飲むと痩せる、飲むだけで痩せる。だから未来に肥満はいなくなるみたいな。
さて、2023年3月、日本でウゴービという肥満治療薬が承認されました。
そこに含まれているセマグルチド(遺伝子組み換えです)という成分が肥満に効果があるとされています。
それ以前には、オゼンピックやリベルサス、リラグルチドという、こちらもセマグルチドを主成分とした薬が使用されています。

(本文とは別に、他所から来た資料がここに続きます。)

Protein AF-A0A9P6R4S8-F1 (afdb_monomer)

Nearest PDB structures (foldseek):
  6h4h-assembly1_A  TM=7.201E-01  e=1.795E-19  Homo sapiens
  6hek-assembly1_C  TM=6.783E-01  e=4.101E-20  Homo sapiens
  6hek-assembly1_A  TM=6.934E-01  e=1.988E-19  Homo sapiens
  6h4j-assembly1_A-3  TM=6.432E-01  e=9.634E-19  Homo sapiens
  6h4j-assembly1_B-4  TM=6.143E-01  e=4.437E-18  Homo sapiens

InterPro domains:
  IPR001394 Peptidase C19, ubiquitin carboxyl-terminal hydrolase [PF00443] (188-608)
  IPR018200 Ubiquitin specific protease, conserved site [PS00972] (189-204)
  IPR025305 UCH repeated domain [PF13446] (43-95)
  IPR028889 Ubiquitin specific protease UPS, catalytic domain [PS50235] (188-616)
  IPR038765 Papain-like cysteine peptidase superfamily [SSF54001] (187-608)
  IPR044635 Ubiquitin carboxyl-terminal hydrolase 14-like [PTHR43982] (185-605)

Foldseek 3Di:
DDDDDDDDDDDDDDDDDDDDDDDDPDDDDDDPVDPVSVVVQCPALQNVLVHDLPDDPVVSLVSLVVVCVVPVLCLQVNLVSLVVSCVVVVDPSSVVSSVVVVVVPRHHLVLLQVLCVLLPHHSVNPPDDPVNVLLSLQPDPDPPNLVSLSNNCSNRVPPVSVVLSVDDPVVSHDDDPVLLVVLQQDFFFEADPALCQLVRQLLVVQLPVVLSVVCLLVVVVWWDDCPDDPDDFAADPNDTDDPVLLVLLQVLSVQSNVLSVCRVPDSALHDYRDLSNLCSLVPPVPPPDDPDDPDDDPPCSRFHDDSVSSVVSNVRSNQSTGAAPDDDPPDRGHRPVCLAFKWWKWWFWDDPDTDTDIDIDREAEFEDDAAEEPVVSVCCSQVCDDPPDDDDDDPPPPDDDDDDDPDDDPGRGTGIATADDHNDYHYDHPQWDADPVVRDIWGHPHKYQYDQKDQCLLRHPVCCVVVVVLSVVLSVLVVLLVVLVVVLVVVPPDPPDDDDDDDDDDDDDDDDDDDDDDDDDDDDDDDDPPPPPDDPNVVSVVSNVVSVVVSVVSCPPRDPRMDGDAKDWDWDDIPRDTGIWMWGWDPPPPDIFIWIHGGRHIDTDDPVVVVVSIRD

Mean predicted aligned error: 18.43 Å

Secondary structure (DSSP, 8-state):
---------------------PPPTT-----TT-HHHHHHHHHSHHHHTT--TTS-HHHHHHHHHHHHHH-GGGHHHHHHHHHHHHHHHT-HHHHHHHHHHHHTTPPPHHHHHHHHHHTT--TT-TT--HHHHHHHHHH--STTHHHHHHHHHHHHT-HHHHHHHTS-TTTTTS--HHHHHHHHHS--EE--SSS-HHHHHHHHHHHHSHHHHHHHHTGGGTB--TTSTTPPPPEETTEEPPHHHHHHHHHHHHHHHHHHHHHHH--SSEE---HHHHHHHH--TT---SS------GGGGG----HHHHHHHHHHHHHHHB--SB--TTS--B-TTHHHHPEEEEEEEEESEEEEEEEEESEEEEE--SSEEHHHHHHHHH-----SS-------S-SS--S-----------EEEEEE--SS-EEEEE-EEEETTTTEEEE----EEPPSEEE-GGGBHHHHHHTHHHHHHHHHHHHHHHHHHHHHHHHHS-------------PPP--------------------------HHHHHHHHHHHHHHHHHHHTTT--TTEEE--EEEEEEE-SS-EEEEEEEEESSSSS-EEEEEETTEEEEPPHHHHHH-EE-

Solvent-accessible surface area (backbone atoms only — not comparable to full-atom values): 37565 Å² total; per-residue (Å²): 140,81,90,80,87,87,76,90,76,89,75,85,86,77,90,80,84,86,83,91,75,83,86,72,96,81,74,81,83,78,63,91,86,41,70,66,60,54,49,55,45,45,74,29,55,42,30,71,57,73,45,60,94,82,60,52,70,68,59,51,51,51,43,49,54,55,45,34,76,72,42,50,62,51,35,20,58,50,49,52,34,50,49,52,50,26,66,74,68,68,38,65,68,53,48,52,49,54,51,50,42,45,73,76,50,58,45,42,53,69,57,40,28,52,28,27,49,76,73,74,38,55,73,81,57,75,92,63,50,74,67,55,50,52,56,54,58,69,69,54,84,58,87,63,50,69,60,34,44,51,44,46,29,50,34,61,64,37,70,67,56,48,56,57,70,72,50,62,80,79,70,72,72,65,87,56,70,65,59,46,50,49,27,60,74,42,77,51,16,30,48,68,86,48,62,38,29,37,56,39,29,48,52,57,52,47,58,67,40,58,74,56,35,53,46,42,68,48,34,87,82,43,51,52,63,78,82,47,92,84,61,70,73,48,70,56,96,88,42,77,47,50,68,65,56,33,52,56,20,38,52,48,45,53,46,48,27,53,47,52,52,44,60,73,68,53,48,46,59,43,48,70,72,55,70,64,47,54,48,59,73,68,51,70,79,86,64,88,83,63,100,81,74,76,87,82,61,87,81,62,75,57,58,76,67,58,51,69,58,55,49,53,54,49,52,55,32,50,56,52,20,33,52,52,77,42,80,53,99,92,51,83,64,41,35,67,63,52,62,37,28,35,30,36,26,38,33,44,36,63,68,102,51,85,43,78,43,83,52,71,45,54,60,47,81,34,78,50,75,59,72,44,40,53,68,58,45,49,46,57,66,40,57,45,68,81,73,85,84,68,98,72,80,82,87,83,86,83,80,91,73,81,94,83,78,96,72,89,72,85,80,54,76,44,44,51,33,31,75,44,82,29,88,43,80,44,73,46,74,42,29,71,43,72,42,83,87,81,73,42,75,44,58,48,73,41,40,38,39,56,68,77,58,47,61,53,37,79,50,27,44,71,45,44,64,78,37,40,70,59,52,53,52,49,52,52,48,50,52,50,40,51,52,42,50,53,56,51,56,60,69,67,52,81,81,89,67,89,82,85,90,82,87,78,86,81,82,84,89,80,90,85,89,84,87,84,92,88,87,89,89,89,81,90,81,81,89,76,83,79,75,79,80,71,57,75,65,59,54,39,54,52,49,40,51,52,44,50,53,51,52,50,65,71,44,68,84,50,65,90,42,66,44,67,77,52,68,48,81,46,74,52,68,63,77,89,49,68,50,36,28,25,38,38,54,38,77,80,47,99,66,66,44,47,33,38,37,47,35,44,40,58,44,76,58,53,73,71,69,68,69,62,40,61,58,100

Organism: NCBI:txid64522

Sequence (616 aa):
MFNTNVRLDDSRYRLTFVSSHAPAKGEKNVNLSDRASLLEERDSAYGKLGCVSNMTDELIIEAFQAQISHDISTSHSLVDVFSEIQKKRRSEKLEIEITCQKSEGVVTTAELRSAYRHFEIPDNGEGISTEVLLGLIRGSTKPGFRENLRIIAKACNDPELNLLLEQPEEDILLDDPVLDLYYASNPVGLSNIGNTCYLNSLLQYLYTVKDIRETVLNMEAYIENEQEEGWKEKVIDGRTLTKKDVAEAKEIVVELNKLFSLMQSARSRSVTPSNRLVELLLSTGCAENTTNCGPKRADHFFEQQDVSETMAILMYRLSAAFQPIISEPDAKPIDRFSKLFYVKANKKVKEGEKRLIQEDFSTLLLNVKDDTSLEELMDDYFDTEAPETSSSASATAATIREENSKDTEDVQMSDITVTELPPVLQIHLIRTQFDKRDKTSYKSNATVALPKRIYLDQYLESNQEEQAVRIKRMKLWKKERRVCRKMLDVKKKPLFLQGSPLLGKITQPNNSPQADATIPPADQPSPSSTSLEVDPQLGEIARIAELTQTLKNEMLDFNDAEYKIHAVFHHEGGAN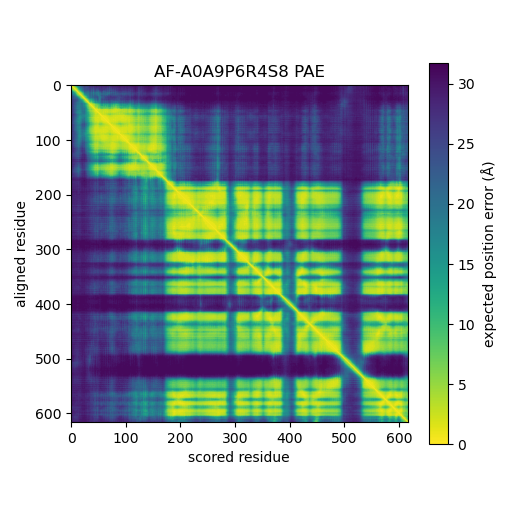FGHYWVYIYDDKAEVPRWLKYSDDTVSEVGVAQENENRYQ

Radius of gyration: 33.14 Å; Cα contacts (8 Å, |Δi|>4): 674; chains: 1; bounding box: 68×103×89 Å

pLDDT: mean 72.22, std 21.95, range [24.06, 97.19]

Structure (mmCIF, N/CA/C/O backbone):
data_AF-A0A9P6R4S8-F1
#
_entry.id   AF-A0A9P6R4S8-F1
#
loop_
_atom_site.group_PDB
_atom_site.id
_atom_site.type_symbol
_atom_site.label_atom_id
_atom_site.label_alt_id
_atom_site.label_comp_id
_atom_site.label_asym_id
_atom_site.label_entity_id
_atom_site.label_seq_id
_atom_site.pdbx_PDB_ins_code
_atom_site.Cartn_x
_atom_site.Cartn_y
_atom_site.Cartn_z
_atom_site.occupancy
_atom_site.B_iso_or_equiv
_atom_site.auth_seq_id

ウゴービは、投与する量を週1回0.25mgから開始し、最終的には週1回2.4mgを注射することができるため、
オゼンピックやリベルサスよりも投与可能な量が増やせます。
BMI27以上の肥満症と診断されてから適用となり、肥満治療が目的なら保険適用されます。
これらの薬の作用をみていきましょう。
セマグルチドの作用は?
ウゴービなどの有効成分であるセマグルチドは、
グルカゴン様ペプチドー1(GLP-1)受容体作動薬と言われており、
(GLP-1:Glucagon-Like Peptide-1)
体内にあるGLP-1を模倣したものです。
GLP-1は小腸や脾臓、中枢神経から分泌され、
食欲の調整、インシュリンの分泌を刺激し、グルカゴンの分泌を抑制することで、
胃から小腸への排出を遅らせます。
しかし薬になると都合が悪く、セマグルチドには食欲を減退させて、
その結果体重が減少するという仕組みになっています。
セマグルチドの重大な副作用
セマグルチドで数多く報告されたのは、吐き気と下痢です。
そのため、治験ではセマグルチド投与群がプラセボ群と比較して、59名の被験者が治験を中断しています。[1]
ウゴービに関しては使い続けると体重が減少しますが、
投与を止めると体重が戻ってしまうことが示唆されています。[2]
また、オゼンピックはげっ歯類への動物実験において、甲状腺がんを引き起こすことが報告されています。[3]
その他重篤な副作用としては、
腎不全、低血糖症、胆嚢障害、胃腸障害、神経系障害、脾臓炎症、自殺念慮といったことが挙げられています。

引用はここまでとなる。